(Stored entries)
________________________________________
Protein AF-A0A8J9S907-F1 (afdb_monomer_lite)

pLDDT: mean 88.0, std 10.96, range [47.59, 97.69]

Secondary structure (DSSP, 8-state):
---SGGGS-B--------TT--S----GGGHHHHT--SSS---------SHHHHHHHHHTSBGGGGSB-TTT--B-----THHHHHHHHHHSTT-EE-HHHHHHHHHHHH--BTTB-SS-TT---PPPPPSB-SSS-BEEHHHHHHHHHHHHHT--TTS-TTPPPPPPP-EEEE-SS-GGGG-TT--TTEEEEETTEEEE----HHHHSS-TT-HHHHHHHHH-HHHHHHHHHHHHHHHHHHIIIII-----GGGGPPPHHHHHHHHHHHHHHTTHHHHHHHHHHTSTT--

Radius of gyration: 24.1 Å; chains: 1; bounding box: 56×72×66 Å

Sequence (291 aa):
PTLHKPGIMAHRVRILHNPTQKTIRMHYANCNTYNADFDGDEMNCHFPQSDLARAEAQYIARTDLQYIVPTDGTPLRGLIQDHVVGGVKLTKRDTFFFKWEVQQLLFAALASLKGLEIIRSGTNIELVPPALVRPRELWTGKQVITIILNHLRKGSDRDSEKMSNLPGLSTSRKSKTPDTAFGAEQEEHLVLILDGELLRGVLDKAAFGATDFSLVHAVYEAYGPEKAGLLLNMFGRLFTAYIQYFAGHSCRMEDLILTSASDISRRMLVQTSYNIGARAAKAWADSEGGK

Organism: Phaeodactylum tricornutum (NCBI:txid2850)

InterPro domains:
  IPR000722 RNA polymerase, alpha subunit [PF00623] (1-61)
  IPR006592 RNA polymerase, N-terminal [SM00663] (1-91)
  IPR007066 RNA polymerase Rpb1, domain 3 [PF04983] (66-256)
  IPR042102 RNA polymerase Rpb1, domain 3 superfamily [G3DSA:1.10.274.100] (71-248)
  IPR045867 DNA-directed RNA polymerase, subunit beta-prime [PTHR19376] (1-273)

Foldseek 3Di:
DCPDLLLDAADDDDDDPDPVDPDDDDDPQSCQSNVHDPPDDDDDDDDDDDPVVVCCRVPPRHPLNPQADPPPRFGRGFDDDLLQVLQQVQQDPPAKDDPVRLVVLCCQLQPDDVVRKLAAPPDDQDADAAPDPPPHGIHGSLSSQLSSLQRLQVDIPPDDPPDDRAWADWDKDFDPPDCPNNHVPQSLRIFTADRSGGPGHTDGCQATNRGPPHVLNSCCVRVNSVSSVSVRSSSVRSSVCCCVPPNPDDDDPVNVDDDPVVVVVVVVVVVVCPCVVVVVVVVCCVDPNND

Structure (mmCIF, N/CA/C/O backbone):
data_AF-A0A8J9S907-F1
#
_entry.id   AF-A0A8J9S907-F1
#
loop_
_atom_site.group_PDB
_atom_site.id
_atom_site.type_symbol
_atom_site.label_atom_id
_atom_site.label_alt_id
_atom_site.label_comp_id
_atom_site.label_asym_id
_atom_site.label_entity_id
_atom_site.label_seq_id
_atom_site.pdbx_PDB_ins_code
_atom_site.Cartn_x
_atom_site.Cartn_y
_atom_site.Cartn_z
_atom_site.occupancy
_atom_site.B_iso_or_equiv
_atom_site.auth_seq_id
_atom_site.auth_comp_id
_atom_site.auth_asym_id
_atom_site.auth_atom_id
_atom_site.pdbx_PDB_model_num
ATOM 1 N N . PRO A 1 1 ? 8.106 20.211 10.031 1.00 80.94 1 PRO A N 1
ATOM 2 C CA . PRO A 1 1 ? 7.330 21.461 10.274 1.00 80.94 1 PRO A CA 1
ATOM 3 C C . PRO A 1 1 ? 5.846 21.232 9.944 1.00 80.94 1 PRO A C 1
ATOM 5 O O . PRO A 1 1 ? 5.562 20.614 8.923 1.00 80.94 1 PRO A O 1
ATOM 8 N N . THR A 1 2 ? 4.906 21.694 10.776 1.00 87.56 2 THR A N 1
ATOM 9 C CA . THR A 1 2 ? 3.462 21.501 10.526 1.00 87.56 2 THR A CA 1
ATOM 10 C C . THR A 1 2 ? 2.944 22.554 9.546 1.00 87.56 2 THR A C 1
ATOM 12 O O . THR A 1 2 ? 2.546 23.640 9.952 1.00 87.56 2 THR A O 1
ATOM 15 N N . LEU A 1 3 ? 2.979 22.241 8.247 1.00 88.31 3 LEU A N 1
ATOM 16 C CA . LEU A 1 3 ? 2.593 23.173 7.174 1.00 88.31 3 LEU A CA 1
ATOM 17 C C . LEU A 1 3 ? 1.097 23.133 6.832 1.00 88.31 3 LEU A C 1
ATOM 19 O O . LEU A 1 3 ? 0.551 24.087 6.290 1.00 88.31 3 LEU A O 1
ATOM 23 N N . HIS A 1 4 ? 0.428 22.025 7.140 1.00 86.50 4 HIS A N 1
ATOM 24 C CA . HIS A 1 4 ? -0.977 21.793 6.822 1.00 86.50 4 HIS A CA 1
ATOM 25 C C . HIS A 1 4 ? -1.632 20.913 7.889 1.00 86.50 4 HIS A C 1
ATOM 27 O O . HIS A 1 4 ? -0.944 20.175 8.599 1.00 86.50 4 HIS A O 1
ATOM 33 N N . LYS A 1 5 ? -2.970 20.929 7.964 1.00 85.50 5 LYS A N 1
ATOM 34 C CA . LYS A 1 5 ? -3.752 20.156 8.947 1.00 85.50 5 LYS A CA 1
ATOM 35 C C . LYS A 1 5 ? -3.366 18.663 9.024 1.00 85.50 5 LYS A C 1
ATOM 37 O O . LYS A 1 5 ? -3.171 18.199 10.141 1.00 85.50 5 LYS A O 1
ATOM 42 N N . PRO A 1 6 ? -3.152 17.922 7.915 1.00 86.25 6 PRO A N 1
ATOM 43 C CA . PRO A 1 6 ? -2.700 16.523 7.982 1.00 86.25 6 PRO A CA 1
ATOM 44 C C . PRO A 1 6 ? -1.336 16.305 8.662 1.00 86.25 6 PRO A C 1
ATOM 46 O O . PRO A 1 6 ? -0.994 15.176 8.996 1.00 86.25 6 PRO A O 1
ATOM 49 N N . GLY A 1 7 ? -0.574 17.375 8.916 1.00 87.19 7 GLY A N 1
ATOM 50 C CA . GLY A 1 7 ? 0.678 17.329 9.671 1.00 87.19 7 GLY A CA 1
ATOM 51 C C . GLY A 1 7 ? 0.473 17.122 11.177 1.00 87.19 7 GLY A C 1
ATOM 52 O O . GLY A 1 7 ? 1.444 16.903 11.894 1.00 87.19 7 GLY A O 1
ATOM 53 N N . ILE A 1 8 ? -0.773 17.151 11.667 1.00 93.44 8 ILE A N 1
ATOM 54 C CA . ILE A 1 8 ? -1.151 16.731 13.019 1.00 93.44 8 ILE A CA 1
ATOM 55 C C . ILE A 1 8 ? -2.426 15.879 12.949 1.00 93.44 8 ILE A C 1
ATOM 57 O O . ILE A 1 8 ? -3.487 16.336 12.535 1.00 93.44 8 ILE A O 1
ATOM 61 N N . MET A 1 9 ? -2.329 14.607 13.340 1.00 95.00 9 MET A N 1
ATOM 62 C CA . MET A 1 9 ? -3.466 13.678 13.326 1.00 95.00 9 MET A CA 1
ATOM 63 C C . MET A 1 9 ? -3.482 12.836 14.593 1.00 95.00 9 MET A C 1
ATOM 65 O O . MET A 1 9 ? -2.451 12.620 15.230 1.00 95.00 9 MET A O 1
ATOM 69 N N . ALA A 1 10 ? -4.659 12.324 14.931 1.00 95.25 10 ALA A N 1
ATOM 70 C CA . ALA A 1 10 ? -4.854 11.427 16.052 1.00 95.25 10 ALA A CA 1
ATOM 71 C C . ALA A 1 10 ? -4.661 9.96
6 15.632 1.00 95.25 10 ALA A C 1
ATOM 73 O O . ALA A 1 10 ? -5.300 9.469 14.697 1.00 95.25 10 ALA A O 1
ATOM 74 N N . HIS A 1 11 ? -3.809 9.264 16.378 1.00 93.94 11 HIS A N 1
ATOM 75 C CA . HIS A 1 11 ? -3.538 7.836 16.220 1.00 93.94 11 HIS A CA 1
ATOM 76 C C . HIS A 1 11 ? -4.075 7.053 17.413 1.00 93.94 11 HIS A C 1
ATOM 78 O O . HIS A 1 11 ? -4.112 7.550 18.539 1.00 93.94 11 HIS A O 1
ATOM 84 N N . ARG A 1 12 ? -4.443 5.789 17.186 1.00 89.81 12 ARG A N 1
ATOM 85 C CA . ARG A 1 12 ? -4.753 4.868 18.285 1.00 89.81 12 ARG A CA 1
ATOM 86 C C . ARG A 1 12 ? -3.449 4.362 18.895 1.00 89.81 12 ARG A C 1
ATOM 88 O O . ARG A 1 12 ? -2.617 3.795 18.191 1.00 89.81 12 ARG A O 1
________________________________________
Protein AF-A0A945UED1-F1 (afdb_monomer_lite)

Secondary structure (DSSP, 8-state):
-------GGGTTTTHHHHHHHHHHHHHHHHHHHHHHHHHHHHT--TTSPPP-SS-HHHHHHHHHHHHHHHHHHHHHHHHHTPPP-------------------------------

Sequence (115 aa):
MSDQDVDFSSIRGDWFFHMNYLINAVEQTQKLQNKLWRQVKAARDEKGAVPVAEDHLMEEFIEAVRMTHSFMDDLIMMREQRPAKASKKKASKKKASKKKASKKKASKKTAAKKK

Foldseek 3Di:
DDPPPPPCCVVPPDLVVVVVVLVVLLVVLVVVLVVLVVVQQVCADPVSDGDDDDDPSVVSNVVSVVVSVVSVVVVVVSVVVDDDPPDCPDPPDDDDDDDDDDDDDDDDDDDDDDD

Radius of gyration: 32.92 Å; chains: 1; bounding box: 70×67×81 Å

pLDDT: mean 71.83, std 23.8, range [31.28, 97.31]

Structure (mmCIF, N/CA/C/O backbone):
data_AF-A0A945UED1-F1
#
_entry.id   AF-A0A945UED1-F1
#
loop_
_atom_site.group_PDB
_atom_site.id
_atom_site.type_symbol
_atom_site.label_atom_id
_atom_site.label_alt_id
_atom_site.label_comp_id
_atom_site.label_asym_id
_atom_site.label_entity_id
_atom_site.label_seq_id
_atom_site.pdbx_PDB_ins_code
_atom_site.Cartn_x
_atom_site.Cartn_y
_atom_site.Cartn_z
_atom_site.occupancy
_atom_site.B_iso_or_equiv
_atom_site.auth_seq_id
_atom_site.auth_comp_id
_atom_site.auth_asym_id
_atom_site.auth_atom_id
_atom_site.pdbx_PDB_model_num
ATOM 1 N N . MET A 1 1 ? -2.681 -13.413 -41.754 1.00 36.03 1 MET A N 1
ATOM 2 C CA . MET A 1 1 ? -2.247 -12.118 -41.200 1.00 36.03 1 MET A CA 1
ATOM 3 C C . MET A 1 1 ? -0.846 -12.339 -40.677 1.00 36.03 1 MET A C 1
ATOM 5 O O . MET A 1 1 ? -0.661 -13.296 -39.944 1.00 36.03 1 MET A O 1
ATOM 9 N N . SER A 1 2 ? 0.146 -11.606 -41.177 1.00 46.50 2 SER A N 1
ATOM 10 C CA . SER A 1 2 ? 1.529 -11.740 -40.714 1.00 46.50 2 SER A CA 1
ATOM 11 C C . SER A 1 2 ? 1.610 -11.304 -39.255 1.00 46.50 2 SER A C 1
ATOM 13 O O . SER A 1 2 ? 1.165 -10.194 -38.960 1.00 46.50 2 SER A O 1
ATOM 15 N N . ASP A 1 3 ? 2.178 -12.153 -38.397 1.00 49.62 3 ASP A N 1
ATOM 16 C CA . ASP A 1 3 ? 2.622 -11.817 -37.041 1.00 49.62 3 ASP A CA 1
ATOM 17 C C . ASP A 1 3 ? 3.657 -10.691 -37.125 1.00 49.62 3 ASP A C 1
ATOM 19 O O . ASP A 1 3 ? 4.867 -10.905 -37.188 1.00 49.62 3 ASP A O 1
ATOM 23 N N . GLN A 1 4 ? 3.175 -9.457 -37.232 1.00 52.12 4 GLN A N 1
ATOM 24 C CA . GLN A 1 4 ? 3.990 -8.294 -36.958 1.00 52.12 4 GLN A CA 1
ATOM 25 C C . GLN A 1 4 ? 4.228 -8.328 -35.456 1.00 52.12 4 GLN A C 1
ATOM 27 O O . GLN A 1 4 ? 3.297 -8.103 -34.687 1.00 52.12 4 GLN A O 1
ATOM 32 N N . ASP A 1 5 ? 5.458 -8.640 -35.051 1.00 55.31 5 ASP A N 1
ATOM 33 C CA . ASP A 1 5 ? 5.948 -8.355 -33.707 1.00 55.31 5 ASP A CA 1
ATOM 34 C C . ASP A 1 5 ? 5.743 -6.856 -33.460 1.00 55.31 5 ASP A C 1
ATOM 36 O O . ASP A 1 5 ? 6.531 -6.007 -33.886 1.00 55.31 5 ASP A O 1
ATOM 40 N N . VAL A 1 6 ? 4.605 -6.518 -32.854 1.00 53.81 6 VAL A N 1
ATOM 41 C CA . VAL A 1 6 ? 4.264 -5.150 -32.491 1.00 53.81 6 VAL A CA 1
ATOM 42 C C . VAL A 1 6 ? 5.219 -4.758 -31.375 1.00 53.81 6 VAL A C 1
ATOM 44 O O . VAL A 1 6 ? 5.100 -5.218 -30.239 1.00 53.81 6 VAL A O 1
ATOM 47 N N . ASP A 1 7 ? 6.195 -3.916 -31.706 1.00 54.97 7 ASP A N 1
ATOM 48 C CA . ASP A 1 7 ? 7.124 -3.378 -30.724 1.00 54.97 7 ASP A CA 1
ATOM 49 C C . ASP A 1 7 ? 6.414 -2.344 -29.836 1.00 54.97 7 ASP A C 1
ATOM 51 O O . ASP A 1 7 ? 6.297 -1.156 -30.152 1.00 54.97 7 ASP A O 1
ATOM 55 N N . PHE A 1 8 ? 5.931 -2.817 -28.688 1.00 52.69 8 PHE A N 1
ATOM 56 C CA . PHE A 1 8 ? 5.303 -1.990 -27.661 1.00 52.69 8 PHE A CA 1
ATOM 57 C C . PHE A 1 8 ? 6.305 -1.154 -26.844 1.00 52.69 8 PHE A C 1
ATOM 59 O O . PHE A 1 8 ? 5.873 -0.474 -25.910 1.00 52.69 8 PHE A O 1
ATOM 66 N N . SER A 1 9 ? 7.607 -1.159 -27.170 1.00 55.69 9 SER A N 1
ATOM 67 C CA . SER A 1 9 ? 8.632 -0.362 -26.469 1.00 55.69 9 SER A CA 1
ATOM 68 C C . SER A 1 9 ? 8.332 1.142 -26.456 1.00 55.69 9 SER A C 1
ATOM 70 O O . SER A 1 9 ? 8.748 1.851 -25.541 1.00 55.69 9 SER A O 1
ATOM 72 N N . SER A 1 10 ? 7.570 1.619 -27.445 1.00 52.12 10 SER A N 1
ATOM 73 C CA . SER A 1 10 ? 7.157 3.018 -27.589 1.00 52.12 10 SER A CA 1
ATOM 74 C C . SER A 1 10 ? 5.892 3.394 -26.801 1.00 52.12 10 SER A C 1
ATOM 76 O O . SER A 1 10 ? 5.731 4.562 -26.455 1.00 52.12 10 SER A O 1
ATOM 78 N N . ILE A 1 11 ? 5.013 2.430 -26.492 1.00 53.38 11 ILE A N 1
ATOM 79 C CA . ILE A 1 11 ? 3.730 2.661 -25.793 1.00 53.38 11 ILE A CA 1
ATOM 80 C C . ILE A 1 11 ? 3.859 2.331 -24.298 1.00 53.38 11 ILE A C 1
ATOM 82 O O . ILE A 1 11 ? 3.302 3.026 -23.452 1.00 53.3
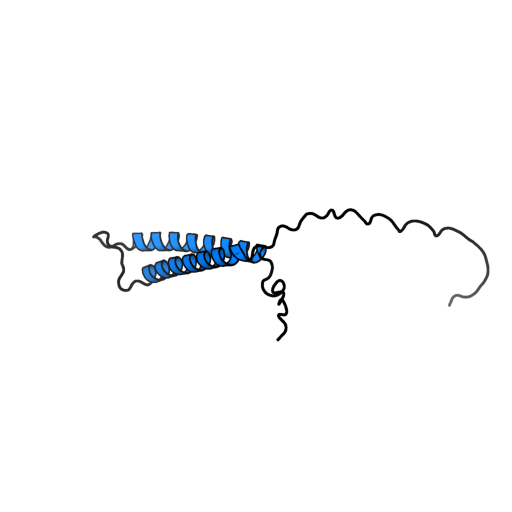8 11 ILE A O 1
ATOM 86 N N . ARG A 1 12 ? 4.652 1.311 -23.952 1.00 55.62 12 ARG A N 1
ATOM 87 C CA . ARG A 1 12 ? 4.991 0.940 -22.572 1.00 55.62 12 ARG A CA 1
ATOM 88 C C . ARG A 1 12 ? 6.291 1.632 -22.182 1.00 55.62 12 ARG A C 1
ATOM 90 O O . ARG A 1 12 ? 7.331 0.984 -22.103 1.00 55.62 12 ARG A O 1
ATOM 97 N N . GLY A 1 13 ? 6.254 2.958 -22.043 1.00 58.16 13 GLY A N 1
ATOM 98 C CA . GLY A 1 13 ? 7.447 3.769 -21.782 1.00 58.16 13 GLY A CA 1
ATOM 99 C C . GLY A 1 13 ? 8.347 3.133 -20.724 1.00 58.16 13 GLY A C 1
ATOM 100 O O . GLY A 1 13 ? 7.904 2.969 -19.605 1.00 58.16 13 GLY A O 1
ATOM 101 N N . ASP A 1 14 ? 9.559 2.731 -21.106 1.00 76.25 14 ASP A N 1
________________________________________
TASK TO COMPLETE —
Above are some lines. Repeat exactly, and only, those from the line that has "ATOM 51 O O" through the line that has "ATOM 57 C C".

EXERCISE RESPONSE —
ATOM 51 O O . ASP A 1 7 ? 6.297 -1.156 -30.152 1.00 54.97 7 ASP A O 1
ATOM 55 N N . PHE A 1 8 ? 5.931 -2.817 -28.688 1.00 52.69 8 PHE A N 1
ATOM 56 C CA . PHE A 1 8 ? 5.303 -1.990 -27.661 1.00 52.69 8 PHE A CA 1
ATOM 57 C C . PHE A 1 8 ? 6.305 -1.154 -26.844 1.00 52.69 8 PHE A C 1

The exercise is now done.